Token Classification
Transformers
Safetensors
qwen3_asr

Qwen3-ForcedAligner (Transformers native)

Overview

The Qwen3-ASR family includes Qwen3-ASR-1.7B and Qwen3-ASR-0.6B, which support language identification and ASR for 52 languages and dialects. Both leverage large-scale speech training data and the strong audio understanding capability of their foundation model, Qwen3-Omni. The 1.7B version achieves state-of-the-art performance among open-source ASR models and is competitive with the strongest proprietary commercial APIs.

Key features:

  • All-in-one: Supports language identification and speech recognition for 30 languages and 22 Chinese dialects, including English accents from multiple countries and regions.
  • Excellent and Fast: High-quality and robust recognition under complex acoustic environments.
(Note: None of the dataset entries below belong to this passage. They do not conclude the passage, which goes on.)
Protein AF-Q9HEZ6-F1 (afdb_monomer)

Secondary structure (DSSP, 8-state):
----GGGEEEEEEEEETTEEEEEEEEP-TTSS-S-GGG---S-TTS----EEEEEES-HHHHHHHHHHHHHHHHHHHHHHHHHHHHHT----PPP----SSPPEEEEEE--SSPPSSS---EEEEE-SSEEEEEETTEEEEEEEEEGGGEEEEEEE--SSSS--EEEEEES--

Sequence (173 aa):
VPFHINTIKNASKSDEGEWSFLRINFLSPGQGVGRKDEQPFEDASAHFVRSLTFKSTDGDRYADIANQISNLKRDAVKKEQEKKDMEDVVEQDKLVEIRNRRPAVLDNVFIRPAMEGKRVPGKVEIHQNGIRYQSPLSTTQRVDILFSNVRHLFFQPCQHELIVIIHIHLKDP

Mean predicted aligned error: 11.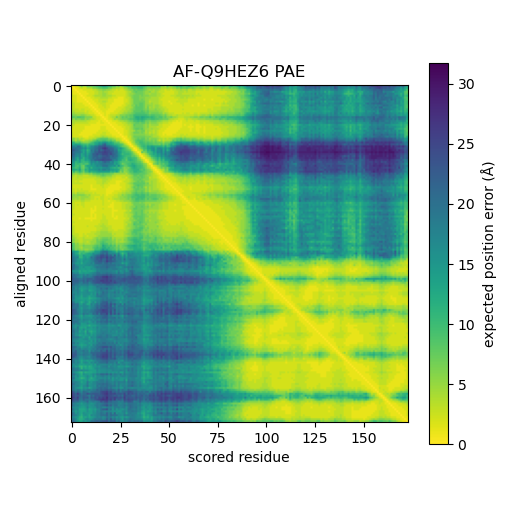12 Å

Organism: Neurospora crassa (NCBI:txid5141)

Foldseek 3Di:
DDDDLLQWPAWDWDDDPLKIKIKTAGDAPPPPPDDPVPRPDPDNPDDDDGMDMDMDSPRVVSVVVRVVSVVVNVVVVVVVVVVVVVVLDDDDDDFAADPPDAWDKDWQDWDPPHDPDDTDTWMWTDGDFFIWTDRPVDRPPIDTDGPVQFPDWDWDCPDVDPDTDTDTDGPGD

Nearest PDB structures (foldseek):
  7xtd-assembly1_j  TM=9.335E-01  e=6.555E-19  Komagataella phaffii
  7xsx-assembly1_j  TM=9.335E-01  e=9.175E-19  Komagataella phaffii
  7xt7-assembly1_j  TM=8.490E-01  e=1.901E-18  Komagataella phaffii
  7xti-assembly1_j  TM=8.813E-01  e=1.892E-17  Komagataella phaffii
  8xgc-assembly1_L  TM=6.037E-01  e=9.047E-16  Saccharomyces cerevisiae

InterPro domains:
  IPR013953 FACT complex subunit SPT16, middle domain [PF08644] (1-95)
  IPR013953 FACT complex subunit SPT16, middle domain [SM01286] (1-133)
  IPR040258 FACT complex subunit Spt16 [PTHR13980] (1-173)
  IPR056595 FACT complex subunit SPT16, PH-like domain [PF24824] (105-173)

Radiu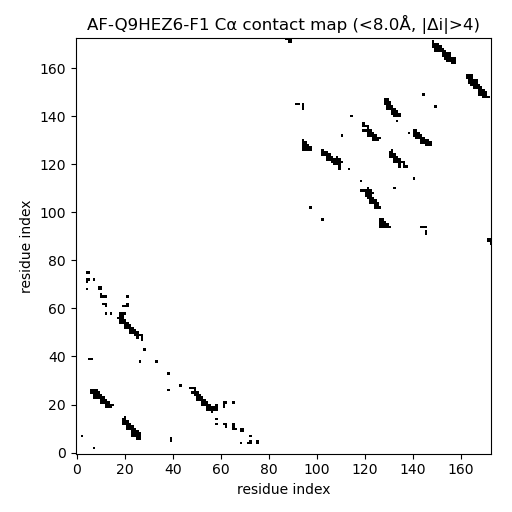s of gyration: 26.21 Å; Cα contacts (8 Å, |Δi|>4): 239; chains: 1; bounding box: 62×38×64 Å

Structure (mmCIF, N/CA/C/O backbone):
data_AF-Q9HEZ6-F1
#
_entry.id   AF-Q9HEZ6-F1
#
loop_
_atom_site.group_PDB
_atom_site.id
_atom_site.type_symbol
_atom_site.label_atom_id
_atom_site.label_alt_id
_atom_site.label_comp_id
_atom_site.label_asym_id
_atom_site.label_entity_id
_atom_site.label_seq_id
_atom_site.pdbx_PDB_ins_code
_atom_site.Cartn_x
_atom_site.Cartn_y
_atom_site.Cartn_z
_atom_site.occupancy
_atom_site.B_iso_or_equiv
_atom_site.auth_seq_id
_atom_site.auth_comp_id
_atom_site.auth_asym_id
_atom_site.auth_atom_id
_atom_site.pdbx_PDB_model_num
ATOM 1 N N . VAL A 1 1 ? -19.601 -15.375 27.137 1.00 78.38 1 VAL A N 1
ATOM 2 C CA . VAL A 1 1 ? -19.662 -15.871 25.743 1.00 78.38 1 VAL A CA 1
ATOM 3 C C . VAL A 1 1 ? -18.723 -15.022 24.898 1.00 78.38 1 VAL A C 1
ATOM 5 O O . VAL A 1 1 ? -18.886 -13.807 24.935 1.00 78.38 1 VAL A O 1
ATOM 8 N N . PRO A 1 2 ? -17.709 -15.606 24.240 1.00 89.56 2 PRO A N 1
ATOM 9 C CA . PRO A 1 2 ? -16.795 -14.865 23.373 1.00 89.56 2 PRO A CA 1
ATOM 10 C C . PRO A 1 2 ? -17.429 -14.573 22.003 1.00 89.56 2 PRO A C 1
ATOM 12 O O . PRO A 1 2 ? -18.187 -15.389 21.487 1.00 89.56 2 PRO A O 1
ATOM 15 N N . PHE A 1 3 ? -17.081 -13.430 21.408 1.00 90.56 3 PHE A N 1
ATOM 16 C CA . PHE A 1 3 ? -17.438 -13.071 20.033 1.00 90.56 3 PHE A CA 1
ATOM 17 C C . PHE A 1 3 ? -16.168 -12.791 19.234 1.00 90.56 3 PHE A C 1
ATOM 19 O O . PHE A 1 3 ? -15.264 -12.113 19.723 1.00 90.56 3 PHE A O 1
ATOM 26 N N . HIS A 1 4 ? -16.102 -13.291 18.000 1.00 90.56 4 HIS A N 1
ATOM 27 C CA . HIS A 1 4 ? -14.985 -12.997 17.106 1.00 90.56 4 HIS A CA 1
ATOM 28 C C . HIS A 1 4 ? -15.048 -11.538 16.629 1.00 90.56 4 HIS A C 1
ATOM 30 O O . HIS A 1 4 ? -16.128 -11.053 16.285 1.00 90.56 4 HIS A O 1
ATOM 36 N N . ILE A 1 5 ? -13.909 -10.837 16.551 1.00 92.31 5 ILE A N 1
ATOM 37 C CA . ILE A 1 5 ? -13.873 -9.397 16.224 1.00 92.31 5 ILE A CA 1
ATOM 38 C C . ILE A 1 5 ? -14.501 -9.086 14.857 1.00 92.31 5 ILE A C 1
ATOM 40 O O . ILE A 1 5 ? -15.219 -8.097 14.722 1.00 92.31 5 ILE A O 1
ATOM 44 N N . ASN A 1 6 ? -14.348 -9.985 13.880 1.00 87.94 6 ASN A N 1
ATOM 45 C CA . ASN A 1 6 ? -14.949 -9.827 12.549 1.00 87.94 6 ASN A CA 1
ATOM 46 C C . ASN A 1 6 ? -16.483 -9.890 12.562 1.00 87.94 6 ASN A C 1
ATOM 48 O O . ASN A 1 6 ? -17.104 -9.462 11.602 1.00 87.94 6 ASN A O 1
ATOM 52 N N . THR A 1 7 ? -17.114 -10.371 13.638 1.00 89.06 7 THR A N 1
ATOM 53 C CA . THR A 1 7 ? -18.582 -10.343 13.787 1.00 89.06 7 THR A CA 1
ATOM 54 C C . THR A 1 7 ? -19.090 -9.003 14.327 1.00 89.06 7 THR A C 1
ATOM 56 O O . THR A 1 7 ? -20.295 -8.758 14.323 1.00 89.06 7 THR A O 1
ATOM 59 N N . ILE A 1 8 ? -18.202 -8.106 14.772 1.00 91.75 8 ILE A N 1
ATOM 60 C CA . ILE A 1 8 ? -18.558 -6.812 15.360 1.00 91.75 8 ILE A CA 1
ATOM 61 C C . ILE A 1 8 ? -18.485 -5.714 14.292 1.00 91.75 8 ILE A C 1
ATOM 63 O O . ILE A 1 8 ? -17.467 -5.481 13.634 1.00 91.75 8 ILE A O 1
ATOM 67 N N . LYS A 1 9 ? -19.577 -4.963 14.142 1.00 91.12 9 LYS A N 1
ATOM 68 C CA . LYS A 1 9 ? -19.655 -3.791 13.267 1.00 91.12 9 LYS A CA 1
ATOM 69 C C . LYS A 1 9 ? -18.950 -2.589 13.886 1.00 91.12 9 LYS A C 1
ATOM 71 O O . LYS A 1 9 ? -18.112 -1.983 13.225 1.00 91.12 9 LYS A O 1
ATOM 76 N N . ASN A 1 10 ? -19.284 -2.239 15.120 1.00 93.62 10 ASN A N 1
ATOM 77 C CA . ASN A 1 10 ? -18.630 -1.182 15.889 1.00 93.62 10 ASN A CA 1
ATOM 78 C C . ASN A 1 10 ? -19.031 -1.277 17.368 1.00 93.62 10 ASN A C 1
ATOM 80 O O . ASN A 1 10 ? -19.978 -1.986 17.720 1.00 93.62 10 ASN A O 1
ATOM 84 N N . ALA A 1 11 ? -18.315 -0.542 18.214 1.00 96.50 11 ALA A N 1
ATOM 85 C CA . ALA A 1 11 ? -18.703 -0.270 19.589 1.00 96.50 11 ALA A CA 1
ATOM 86 C C . ALA A 1 11 ? -18.767 1.246 19.802 1.00 96.50 11 ALA A C 1
ATOM 88 O O . ALA A 1 11 ? -17.942 1.983 19.266 1.00 96.50 11 ALA A O 1
ATOM 89 N N . SER A 1 12 ? -19.754 1.709 20.560 1.00 96.38 12 SER A N 1
ATOM 90 C CA . SER A 1 12 ? -19.958 3.126 20.859 1.00 96.38 12 SER A CA 1
ATOM 91 C C . SER A 1 12 ? -20.402 3.308 22.302 1.00 96.38 12 SER A C 1
ATOM 93 O O . SER A 1 12 ? -21.156 2.482 22.821 1.00 96.38 12 SER A O 1
ATOM 95 N N . LYS A 1 13 ? -19.986 4.417 22.910 1.00 96.06 13 LYS A N 1
ATOM 96 C CA . LYS A 1 13 ? -20.394 4.825 24.254 1.00 96.06 13 LYS A CA 1
ATOM 97 C C . LYS A 1 13 ? -21.321 6.038 24.179 1.00 96.06 13 LYS A C 1
ATOM 99 O O . LYS A 1 13 ? -21.088 6.928 23.365 1.00 96.06 13 LYS A O 1
ATOM 104 N N . SER A 1 14 ? -22.351 6.066 25.015 1.00 96.44 14 SER A N 1
ATOM 105 C CA . SER A 1 14 ? -23.238 7.220 25.209 1.00 96.44 14 SER A CA 1
ATOM 106 C C . SER A 1 14 ? -23.541 7.416 26.691 1.00 96.44 14 SER A C 1
ATOM 108 O O . SER A 1 14 ? -23.491 6.455 27.453 1.00 96.44 14 SER A O 1
ATOM 110 N N . ASP A 1 15 ? -23.871 8.639 27.093 1.00 96.00 15 ASP A N 1
ATOM 111 C CA . ASP A 1 15 ? -24.196 8.988 28.479 1.00 96.00 15 ASP A CA 1
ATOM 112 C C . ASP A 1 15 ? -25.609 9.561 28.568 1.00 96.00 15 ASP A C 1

Qwen3-ASR-0.6B reaches 2000Γ— throughput at a concurrency of 128. Both models support streaming/offline unified inference with a single model and handle long audio.
  • Forced Alignment: Qwen3-ForcedAligner-0.6B supports timestamp prediction for arbitrary units within up to 5 minutes of speech in 11 languages, surpassing E2E-based forced-alignment models in accuracy.

Model Architecture

Available Checkpoints

Model Supported Languages Supported Dialects Inference Mode Audio Types
Qwen/Qwen3-ASR-1.7B-hf & Qwen/Qwen3-ASR-0.6B-hf Chinese (zh), English (en), Cantonese (yue), Arabic (ar), German (de), French (fr), Spanish (es), Portuguese (pt), Indonesian (id), Italian (it), Korean (ko), Russian (ru), Thai (th), Vietnamese (vi), Japanese (ja), Turkish (tr), Hindi (hi), Malay (ms), Dutch (nl), Swedish (sv), Danish (da), Finnish (fi), Polish (pl), Czech (cs), Filipino (fil), Persian (fa), Greek (el), Hungarian (hu), Macedonian (mk), Romanian (ro) Anhui, Dongbei, Fujian, Gansu, Guizhou, Hebei, Henan, Hubei, Hunan, Jiangxi, Ningxia, Shandong, Shaanxi, Shanxi, Sichuan, Tianjin, Yunnan, Zhejiang, Cantonese (HK), Cantonese (Guangdong), Wu, Minnan Offline / Streaming Speech, Singing Voice, Songs with BGM
Qwen/Qwen3-ForcedAligner-0.6B-hf Chinese, English, Cantonese, French, German, Italian, Japanese, Korean, Portuguese, Russian, Spanish β€” NAR Speech

Setup

Until Qwen3-ForcedAligner is part of an official Transformers release, install from source:

pip install git+https://github.com/huggingface/transformers

Usage

With Qwen3-ASR

Transcribe with the ASR model, then pass the transcript and audio to the forced aligner.

import torch
from transformers import AutoProcessor, AutoModelForMultimodalLM, AutoModelForTokenClassification

asr_model_id = "Qwen/Qwen3-ASR-0.6B-hf"
aligner_model_id = "Qwen/Qwen3-ForcedAligner-0.6B-hf"

asr_processor = AutoProcessor.from_pretrained(asr_model_id)
asr_model = AutoModelForMultimodalLM.from_pretrained(asr_model_id, device_map="auto")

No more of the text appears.